D’où un autre solide problème: peut-on incriminer ou non un professeur  pour les propos qu’il tient en dehors du cadre scolaire?

La réponse est apparemment floue, ce qui postulerait, si cela se confirme, une réforme du statut disciplinaire.

Dans la “Lettre ouverte” qu’il a envoyé à la presse pour se défendre, et rédigée dans le plus pur vocabulaire complotiste, Yacob Mahi rendait ainsi, une fois de plus, hommage à Roger Garaudy, son “maître à penser”, accessoirement négationniste des chambres à gaz.

“Rien que cette référence là fait que M. Yacob Mahi devrait être destitiué immédiatement” a lâché cette semaine la députée FDF Joëlle Maison, qui, elle, ne fait pas dans le mou si cher aux responsables de l’enseignement. Qui ont si peur de faire de Yacob Mahi un martyr “à la Dieudonné” et marchent donc sur des oeufs.



Ne pas mélanger avec le dossier des cours philosophiques



Toute salle de classe est un espace finalement assez intime.  Et, au travers du cas Yacob Mahi, c’est tout le problème du danger prosélyte qui est posé. Pas celui de l’évolution des cours de religion/morale qui est tout un autre dossier. Et qui doit, de fait,  évoluer au plus vite, mettre progressivement fin à l’actuelle et aberrante séparation des élèves. Et éviter dans le futur, avec la multiplication des cultes en demande de reconnaissance -dont le bouddhisme- une multiplication des budgets. (l’Etat reconnait déjà le culte catholique, orthodoxe, protestant, anglican, israélite et islamique)

La ministre Milquet (cdH) a déjà décidé de faire se rejoindre tous les élèves pour une heure sur deux dès la rentrée scolaire 2015. C’est encore insuffisant mais c’est déjà ça: les cours philosophiques sont, plus que jamais, une bonne idée pour décrisper, dépassionner, pour créer une culture prenant en compte la diversité des civilisations et des religions.

La Fédération Wallonie-Bruxelles pourrait d’ailleurs faire encore un pas intéressant, en s’alignant sur la Flandre. Ou ces fameux cours de morale/ religion si controversés sont devenus facultatifs alors qu’ils restent étonnamment obligatoires chez les francophones. (pour rappel, la Constitution impose juste aux écoles officielles de proposer lesdits cours, pas forcément de les suivre)

On a parfois accusé Joëlle Milquet de par trop sympathiser -le CDH étant en quelque sorte devenu électoralement le “parti des religions”- avec les tendances communautaristes; mais on est de ceux qui estiment que #cestjoelle a aussi une vision des “lignes rouges” qu’on ne saurait franchir. Comme Yacob Mahi et d’autres le font d’évidence, aussi allégrément que subtilement.
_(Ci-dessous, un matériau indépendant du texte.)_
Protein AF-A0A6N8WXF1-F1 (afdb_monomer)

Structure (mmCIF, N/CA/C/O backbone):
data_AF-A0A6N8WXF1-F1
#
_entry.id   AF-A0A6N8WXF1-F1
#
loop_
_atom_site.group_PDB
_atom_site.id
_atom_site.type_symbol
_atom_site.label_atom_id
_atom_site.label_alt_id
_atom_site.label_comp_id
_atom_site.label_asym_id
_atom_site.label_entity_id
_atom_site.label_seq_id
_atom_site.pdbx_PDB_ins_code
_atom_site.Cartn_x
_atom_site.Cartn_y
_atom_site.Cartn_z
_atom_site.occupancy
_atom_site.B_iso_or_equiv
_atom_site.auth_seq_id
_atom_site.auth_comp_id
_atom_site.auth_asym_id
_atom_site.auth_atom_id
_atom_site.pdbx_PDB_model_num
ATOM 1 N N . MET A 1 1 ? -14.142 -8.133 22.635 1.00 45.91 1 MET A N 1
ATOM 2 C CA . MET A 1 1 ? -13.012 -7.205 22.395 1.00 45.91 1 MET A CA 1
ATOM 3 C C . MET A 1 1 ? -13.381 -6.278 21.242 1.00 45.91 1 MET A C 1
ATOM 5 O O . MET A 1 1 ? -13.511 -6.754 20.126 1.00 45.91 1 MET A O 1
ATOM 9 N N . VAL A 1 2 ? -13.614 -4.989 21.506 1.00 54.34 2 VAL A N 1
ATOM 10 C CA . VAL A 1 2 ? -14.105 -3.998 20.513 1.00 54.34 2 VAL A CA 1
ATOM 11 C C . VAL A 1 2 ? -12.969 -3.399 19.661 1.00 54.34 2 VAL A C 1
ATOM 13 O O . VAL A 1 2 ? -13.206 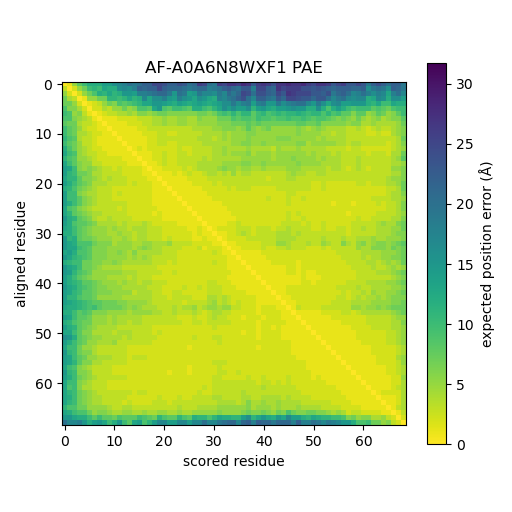-2.853 18.588 1.00 54.34 2 VAL A O 1
ATOM 16 N N . ILE A 1 3 ? -11.720 -3.572 20.104 1.00 54.09 3 ILE A N 1
ATOM 17 C CA . ILE A 1 3 ? -10.521 -2.968 19.502 1.00 54.09 3 ILE A CA 1
ATOM 18 C C . ILE A 1 3 ? -10.325 -3.422 18.042 1.00 54.09 3 ILE A C 1
ATOM 20 O O . ILE A 1 3 ? -10.034 -2.603 17.183 1.00 54.09 3 ILE A O 1
ATOM 24 N N . GLY A 1 4 ? -10.620 -4.686 17.713 1.00 61.22 4 GLY A N 1
ATOM 25 C CA . GLY A 1 4 ? -10.473 -5.186 16.339 1.00 61.22 4 GLY A CA 1
ATOM 26 C C . GLY A 1 4 ? -11.506 -4.655 15.333 1.00 61.22 4 GLY A C 1
ATOM 27 O O . GLY A 1 4 ? -11.238 -4.663 14.135 1.00 61.22 4 GLY A O 1
ATOM 28 N N . GLN A 1 5 ? -12.682 -4.201 15.781 1.00 64.06 5 GLN A N 1
ATOM 29 C CA . GLN A 1 5 ? -13.746 -3.761 14.867 1.00 64.06 5 GLN A CA 1
ATOM 30 C C . GLN A 1 5 ? -13.648 -2.276 14.515 1.00 64.06 5 GLN A C 1
ATOM 32 O O . GLN A 1 5 ? -13.807 -1.929 13.347 1.00 64.06 5 GLN A O 1
ATOM 37 N N . HIS A 1 6 ? -13.313 -1.413 15.478 1.00 66.25 6 HIS A N 1
ATOM 38 C CA . HIS A 1 6 ? -13.120 0.013 15.196 1.00 66.25 6 HIS A CA 1
ATOM 39 C C . HIS A 1 6 ? -11.926 0.271 14.271 1.00 66.25 6 HIS A C 1
ATOM 41 O O . HIS A 1 6 ? -12.035 1.074 13.342 1.00 66.25 6 HIS A O 1
ATOM 47 N N . ASP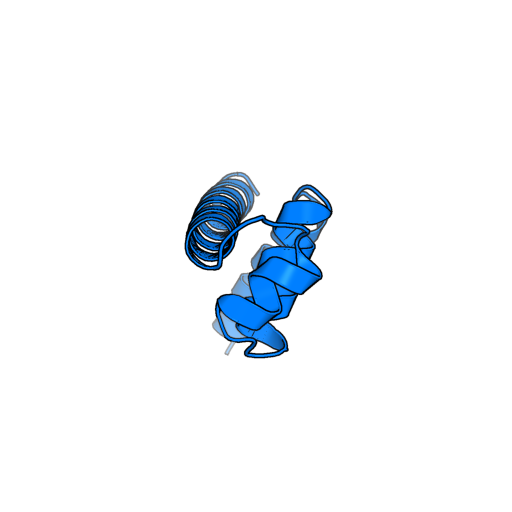 A 1 7 ? -10.813 -0.439 14.472 1.00 73.62 7 ASP A N 1
ATOM 48 C CA . ASP A 1 7 ? -9.636 -0.293 13.610 1.00 73.62 7 ASP A CA 1
ATOM 49 C C . ASP A 1 7 ? -9.920 -0.791 12.189 1.00 73.62 7 ASP A C 1
ATOM 51 O O . ASP A 1 7 ? -9.522 -0.154 11.211 1.00 73.62 7 ASP A O 1
ATOM 55 N N . ARG A 1 8 ? -10.703 -1.869 12.061 1.00 79.88 8 ARG A N 1
ATOM 56 C CA . ARG A 1 8 ? -11.152 -2.386 10.766 1.00 79.88 8 ARG A CA 1
ATOM 57 C C . ARG A 1 8 ? -12.079 -1.414 10.037 1.00 79.88 8 ARG A C 1
ATOM 59 O O . ARG A 1 8 ? -11.888 -1.187 8.848 1.00 79.88 8 ARG A O 1
ATOM 66 N N . GLN A 1 9 ? -13.042 -0.805 10.726 1.00 83.62 9 GLN A N 1
ATOM 67 C CA . GLN A 1 9 ? -13.957 0.162 10.110 1.00 83.62 9 GLN A CA 1
ATOM 68 C C . GLN A 1 9 ? -13.228 1.417 9.622 1.00 83.62 9 GLN A C 1
ATOM 70 O O . GLN A 1 9 ? -13.492 1.893 8.519 1.00 83.62 9 GLN A O 1
ATOM 75 N N . ARG A 1 10 ? -12.273 1.936 10.404 1.00 82.12 10 ARG A N 1
ATOM 76 C CA . ARG A 1 10 ? -11.433 3.071 9.986 1.00 82.12 10 ARG A CA 1
ATOM 77 C C . ARG A 1 10 ? -10.552 2.716 8.796 1.00 82.12 10 ARG A C 1
ATOM 79 O O . ARG A 1 10 ? -10.417 3.527 7.884 1.00 82.12 10 ARG A O 1
ATOM 86 N N . TYR A 1 11 ? -9.992 1.510 8.788 1.00 83.69 11 TYR A N 1
ATOM 87 C CA . TYR A 1 11 ? -9.221 0.995 7.662 1.00 83.69 11 TYR A CA 1
ATOM 88 C C . TYR A 1 11 ? -10.073 0.892 6.387 1.00 83.69 11 TYR A C 1
ATOM 90 O O . TYR A 1 11 ? -9.698 1.444 5.354 1.00 83.69 11 TYR A O 1
ATOM 98 N N . GLU A 1 12 ? -11.246 0.257 6.461 1.00 85.62 12 GLU A N 1
ATOM 99 C CA . GLU A 1 12 ? -12.167 0.113 5.327 1.00 85.62 12 GLU A CA 1
ATOM 100 C C . GLU A 1 12 ? -12.653 1.480 4.811 1.00 85.62 12 GLU A C 1
ATOM 102 O O . GLU A 1 12 ? -12.624 1.728 3.603 1.00 85.62 12 GLU A O 1
ATOM 107 N N . ALA A 1 13 ? -13.016 2.405 5.706 1.00 87.44 13 ALA A N 1
ATOM 108 C CA . ALA A 1 13 ? -13.416 3.763 5.338 1.00 87.44 13 ALA A CA 1
ATOM 109 C C . ALA A 1 13 ? -12.257 4.570 4.724 1.00 87.44 13 ALA A C 1
ATOM 111 O O . ALA A 1 13 ? -12.442 5.263 3.722 1.00 87.44 13 ALA A O 1
ATOM 112 N N . GLY A 1 14 ? -11.046 4.458 5.279 1.00 87.44 14 GLY A N 1
ATOM 113 C CA . GLY A 1 14 ? -9.844 5.093 4.737 1.00 87.44 14 GLY A CA 1
ATOM 114 C C . GLY A 1 14 ? -9.504 4.577 3.337 1.00 87.44 14 GLY A C 1
ATOM 115 O O . GLY A 1 14 ? -9.246 5.368 2.430 1.00 87.44 14 GLY A O 1
ATOM 116 N N . LEU A 1 15 ? -9.596 3.260 3.117 1.00 87.31 15 LEU A N 1
ATOM 117 C CA . LEU A 1 15 ? -9.415 2.637 1.801 1.00 87.31 15 LEU A CA 1
ATOM 118 C C . LEU A 1 15 ? -10.415 3.131 0.755 1.00 87.31 15 LEU A C 1
ATOM 120 O O . LEU A 1 15 ? -10.050 3.247 -0.414 1.00 87.31 15 LEU A O 1
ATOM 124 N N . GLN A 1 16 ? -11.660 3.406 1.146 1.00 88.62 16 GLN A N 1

Il y a quelques années, le ministre Pierre Hazette (#MR) avait déjà réagi en bloquant, par un formidable pressentiment, la nomination dudit Mahi comme inspecteur islamique. (ils sont trois pour 650 profs)
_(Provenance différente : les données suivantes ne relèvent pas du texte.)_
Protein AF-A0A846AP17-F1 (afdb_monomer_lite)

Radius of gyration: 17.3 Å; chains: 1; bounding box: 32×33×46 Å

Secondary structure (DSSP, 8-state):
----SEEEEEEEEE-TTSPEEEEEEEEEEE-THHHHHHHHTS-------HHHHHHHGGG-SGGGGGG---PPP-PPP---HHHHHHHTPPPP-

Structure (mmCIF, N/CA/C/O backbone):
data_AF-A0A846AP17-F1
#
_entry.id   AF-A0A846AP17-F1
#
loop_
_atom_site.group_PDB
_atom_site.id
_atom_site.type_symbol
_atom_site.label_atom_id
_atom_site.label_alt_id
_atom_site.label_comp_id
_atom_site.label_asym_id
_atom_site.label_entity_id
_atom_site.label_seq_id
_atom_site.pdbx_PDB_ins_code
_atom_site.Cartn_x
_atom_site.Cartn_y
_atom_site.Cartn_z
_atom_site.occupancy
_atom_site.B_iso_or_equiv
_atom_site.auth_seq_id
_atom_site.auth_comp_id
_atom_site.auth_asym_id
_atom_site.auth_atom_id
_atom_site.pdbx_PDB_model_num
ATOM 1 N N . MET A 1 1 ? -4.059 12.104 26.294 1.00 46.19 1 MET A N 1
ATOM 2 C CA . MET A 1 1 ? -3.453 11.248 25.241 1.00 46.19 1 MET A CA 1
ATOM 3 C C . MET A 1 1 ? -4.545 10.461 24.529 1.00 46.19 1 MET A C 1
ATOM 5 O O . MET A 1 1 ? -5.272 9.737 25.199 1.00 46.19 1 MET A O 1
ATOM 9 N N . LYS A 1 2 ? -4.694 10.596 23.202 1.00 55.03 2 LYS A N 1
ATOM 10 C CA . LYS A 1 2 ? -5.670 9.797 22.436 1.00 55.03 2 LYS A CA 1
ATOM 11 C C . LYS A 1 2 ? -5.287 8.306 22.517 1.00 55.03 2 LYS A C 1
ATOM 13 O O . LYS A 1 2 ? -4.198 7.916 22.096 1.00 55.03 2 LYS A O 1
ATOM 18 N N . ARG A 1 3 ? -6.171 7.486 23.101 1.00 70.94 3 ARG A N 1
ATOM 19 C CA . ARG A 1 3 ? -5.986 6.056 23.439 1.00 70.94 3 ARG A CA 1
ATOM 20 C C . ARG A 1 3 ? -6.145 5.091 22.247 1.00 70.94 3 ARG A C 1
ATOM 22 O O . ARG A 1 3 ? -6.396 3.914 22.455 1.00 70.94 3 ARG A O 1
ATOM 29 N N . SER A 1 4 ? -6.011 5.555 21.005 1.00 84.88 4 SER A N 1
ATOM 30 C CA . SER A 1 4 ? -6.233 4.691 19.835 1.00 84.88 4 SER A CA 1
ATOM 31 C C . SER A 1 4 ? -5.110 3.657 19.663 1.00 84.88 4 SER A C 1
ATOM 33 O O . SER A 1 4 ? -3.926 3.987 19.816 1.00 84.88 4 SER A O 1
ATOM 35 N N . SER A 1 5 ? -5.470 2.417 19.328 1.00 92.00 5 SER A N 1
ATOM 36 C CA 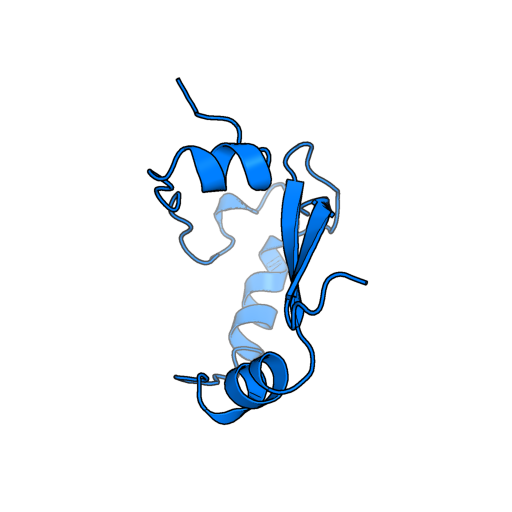. SER A 1 5 ? -4.553 1.354 18.885 1.00 92.00 5 SER A CA 1
ATOM 37 C C . SER A 1 5 ? -4.070 1.547 17.443 1.00 92.00 5 SER A C 1
ATOM 39 O O . SER A 1 5 ? -3.137 0.869 17.020 1.00 92.00 5 SER A O 1
ATOM 41 N N . VAL A 1 6 ? -4.661 2.498 16.717 1.00 93.19 6 VAL A N 1
ATOM 42 C CA . VAL A 1 6 ? -4.326 2.839 15.332 1.00 93.19 6 VAL A CA 1
ATOM 43 C C . VAL A 1 6 ? -3.893 4.299 15.245 1.00 93.19 6 VAL A C 1
ATOM 45 O O . VAL A 1 6 ? -4.535 5.188 15.815 1.00 93.19 6 VAL A O 1
ATOM 48 N N . ARG A 1 7 ? -2.798 4.547 14.527 1.00 93.06 7 ARG A N 1
ATOM 49 C CA . ARG A 1 7 ? -2.322 5.877 14.134 1.00 93.06 7 ARG A CA 1
ATOM 50 C C . ARG A 1 7 ? -2.385 5.999 12.619 1.00 93.06 7 ARG A C 1
ATOM 52 O O . ARG A 1 7 ? -2.000 5.065 11.930 1.00 93.06 7 ARG A O 1
ATOM 59 N N . VAL A 1 8 ? -2.829 7.150 12.136 1.00 93.44 8 VAL A N 1
ATOM 60 C CA . VAL A 1 8 ? -2.940 7.465 10.707 1.00 93.44 8 VAL A CA 1
ATOM 61 C C . VAL A 1 8 ? -1.867 8.488 10.356 1.00 93.44 8 VAL A C 1
ATOM 63 O O . VAL A 1 8 ? -1.688 9.451 11.105 1.00 93.44 8 VAL A O 1
ATOM 66 N N . GLN A 1 9 ? -1.157 8.272 9.251 1.00 93.31 9 GLN A N 1
ATOM 67 C CA . GLN A 1 9 ? -0.171 9.198 8.688 1.00 93.31 9 GLN A CA 1
ATOM 68 C C . GLN A 1 9 ? -0.323 9.258 7.164 1.00 93.31 9 GLN A C 1
ATOM 70 O O . GLN A 1 9 ? -0.806 8.303 6.562 1.00 93.31 9 GLN A O 1
ATOM 75 N N . TRP A 1 10 ? 0.076 10.377 6.558 1.00 94.12 10 TRP A N 1
ATOM 76 C CA . TRP A 1 10 ? 0.071 10.576 5.107 1.00 94.12 10 TRP A CA 1
ATOM 77 C C . TRP A 1 10 ? 1.499 10.574 4.569 1.00 94.12 10 TRP A C 1
ATOM 79 O O . TRP A 1 10 ? 2.194 11.595 4.615 1.00 94.12 10 TRP A O 1
ATOM 89 N N . ASP A 1 11 ? 1.908 9.439 4.018 1.00 93.75 11 ASP A N 1
ATOM 90 C CA . ASP A 1 11 ? 3.258 9.230 3.504 1.00 93.75 11 ASP A CA 1
ATOM 91 C C . ASP A 1 11 ? 3.303 9.378 1.975 1.00 93.75 11 ASP A C 1
ATOM 93 O O . ASP A 1 11 ? 2.263 9.304 1.311 1.00 93.75 11 ASP A O 1
ATOM 97 N N . PRO A 1 12 ? 4.480 9.666 1.388 1.00 93.44 12 PRO A N 1
ATOM 98 C CA . PRO A 1 12 ? 4.627 9.693 -0.061 1.00 93.44 12 PRO A CA 1
ATOM 99 C C . PRO A 1 12 ? 4.303 8.325 -0.659 1.00 93.44 12 PRO A C 1
ATOM 101 O O . PRO A 1 12 ? 4.738 7.300 -0.131 1.00 93.44 12 PRO A O 1
ATOM 104 N N . ASP A 1 13 ? 3.579 8.316 -1.772 1.00 92.81 13 ASP A N 1
ATOM 105 C CA . ASP A 1 13 ? 3.485 7.121 -2.602 1.00 92.81 13 ASP A CA 1
ATOM 106 C C . ASP A 1 13 ? 4.719 6.999 -3.503 1.00 92.81 13 ASP A C 1
ATOM 108 O O . ASP A 1 13 ? 5.384 8.005 -3.757 1.00 92.81 13 ASP A O 1
ATOM 112 N N . HIS A 1 14 ? 5.034 5.796 -3.981 1.00 91.69 14 HIS A N 1
ATOM 113 C CA . HIS A 1 14 ? 6.246 5.546 -4.758 1.00 91.69 14 HIS A CA 1
ATOM 114 C C . HIS A 1 14 ? 5.976 4.725 -6.019 1.00 91.69 14 HIS A C 1
ATOM 116 O O . HIS A 1 14 ? 5.156 3.809 -6.031 1.00 91.69 14 HIS A O 1
ATOM 122 N N . ASN A 1 15 ? 6.709 5.031 -7.085 1.00 90.12 15 ASN A N 1
ATOM 123 C CA . ASN A 1 15 ? 6.699 4.240 -8.311 1.00 90.12 15 ASN A CA 1
ATOM 124 C C . ASN A 1 15 ? 7.605 2.987 -8.187 1.00 90.12 15 ASN A C 1
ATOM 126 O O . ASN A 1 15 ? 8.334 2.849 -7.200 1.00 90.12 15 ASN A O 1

On n’ose imaginer ce que serait devenu le “corps” des professeurs islamiques avec un tel contrôle militant.

A l’heure ou l’on constate une montée en puissance du phénomène religieux chez les jeunes, ou d’aucuns proposent à ces mêmes jeunes, pour casser le “vivre ensemble”, une “identité positive musulmane” se substituant à une identité “mal intégrée”, il est une exigence pour tout politique dans le combat contre l’obscurantisme: l’excellence. Surtout lorsque, comme on dit à l’Athénée Leonardo da Vinci, nul n’est préfète en son pays.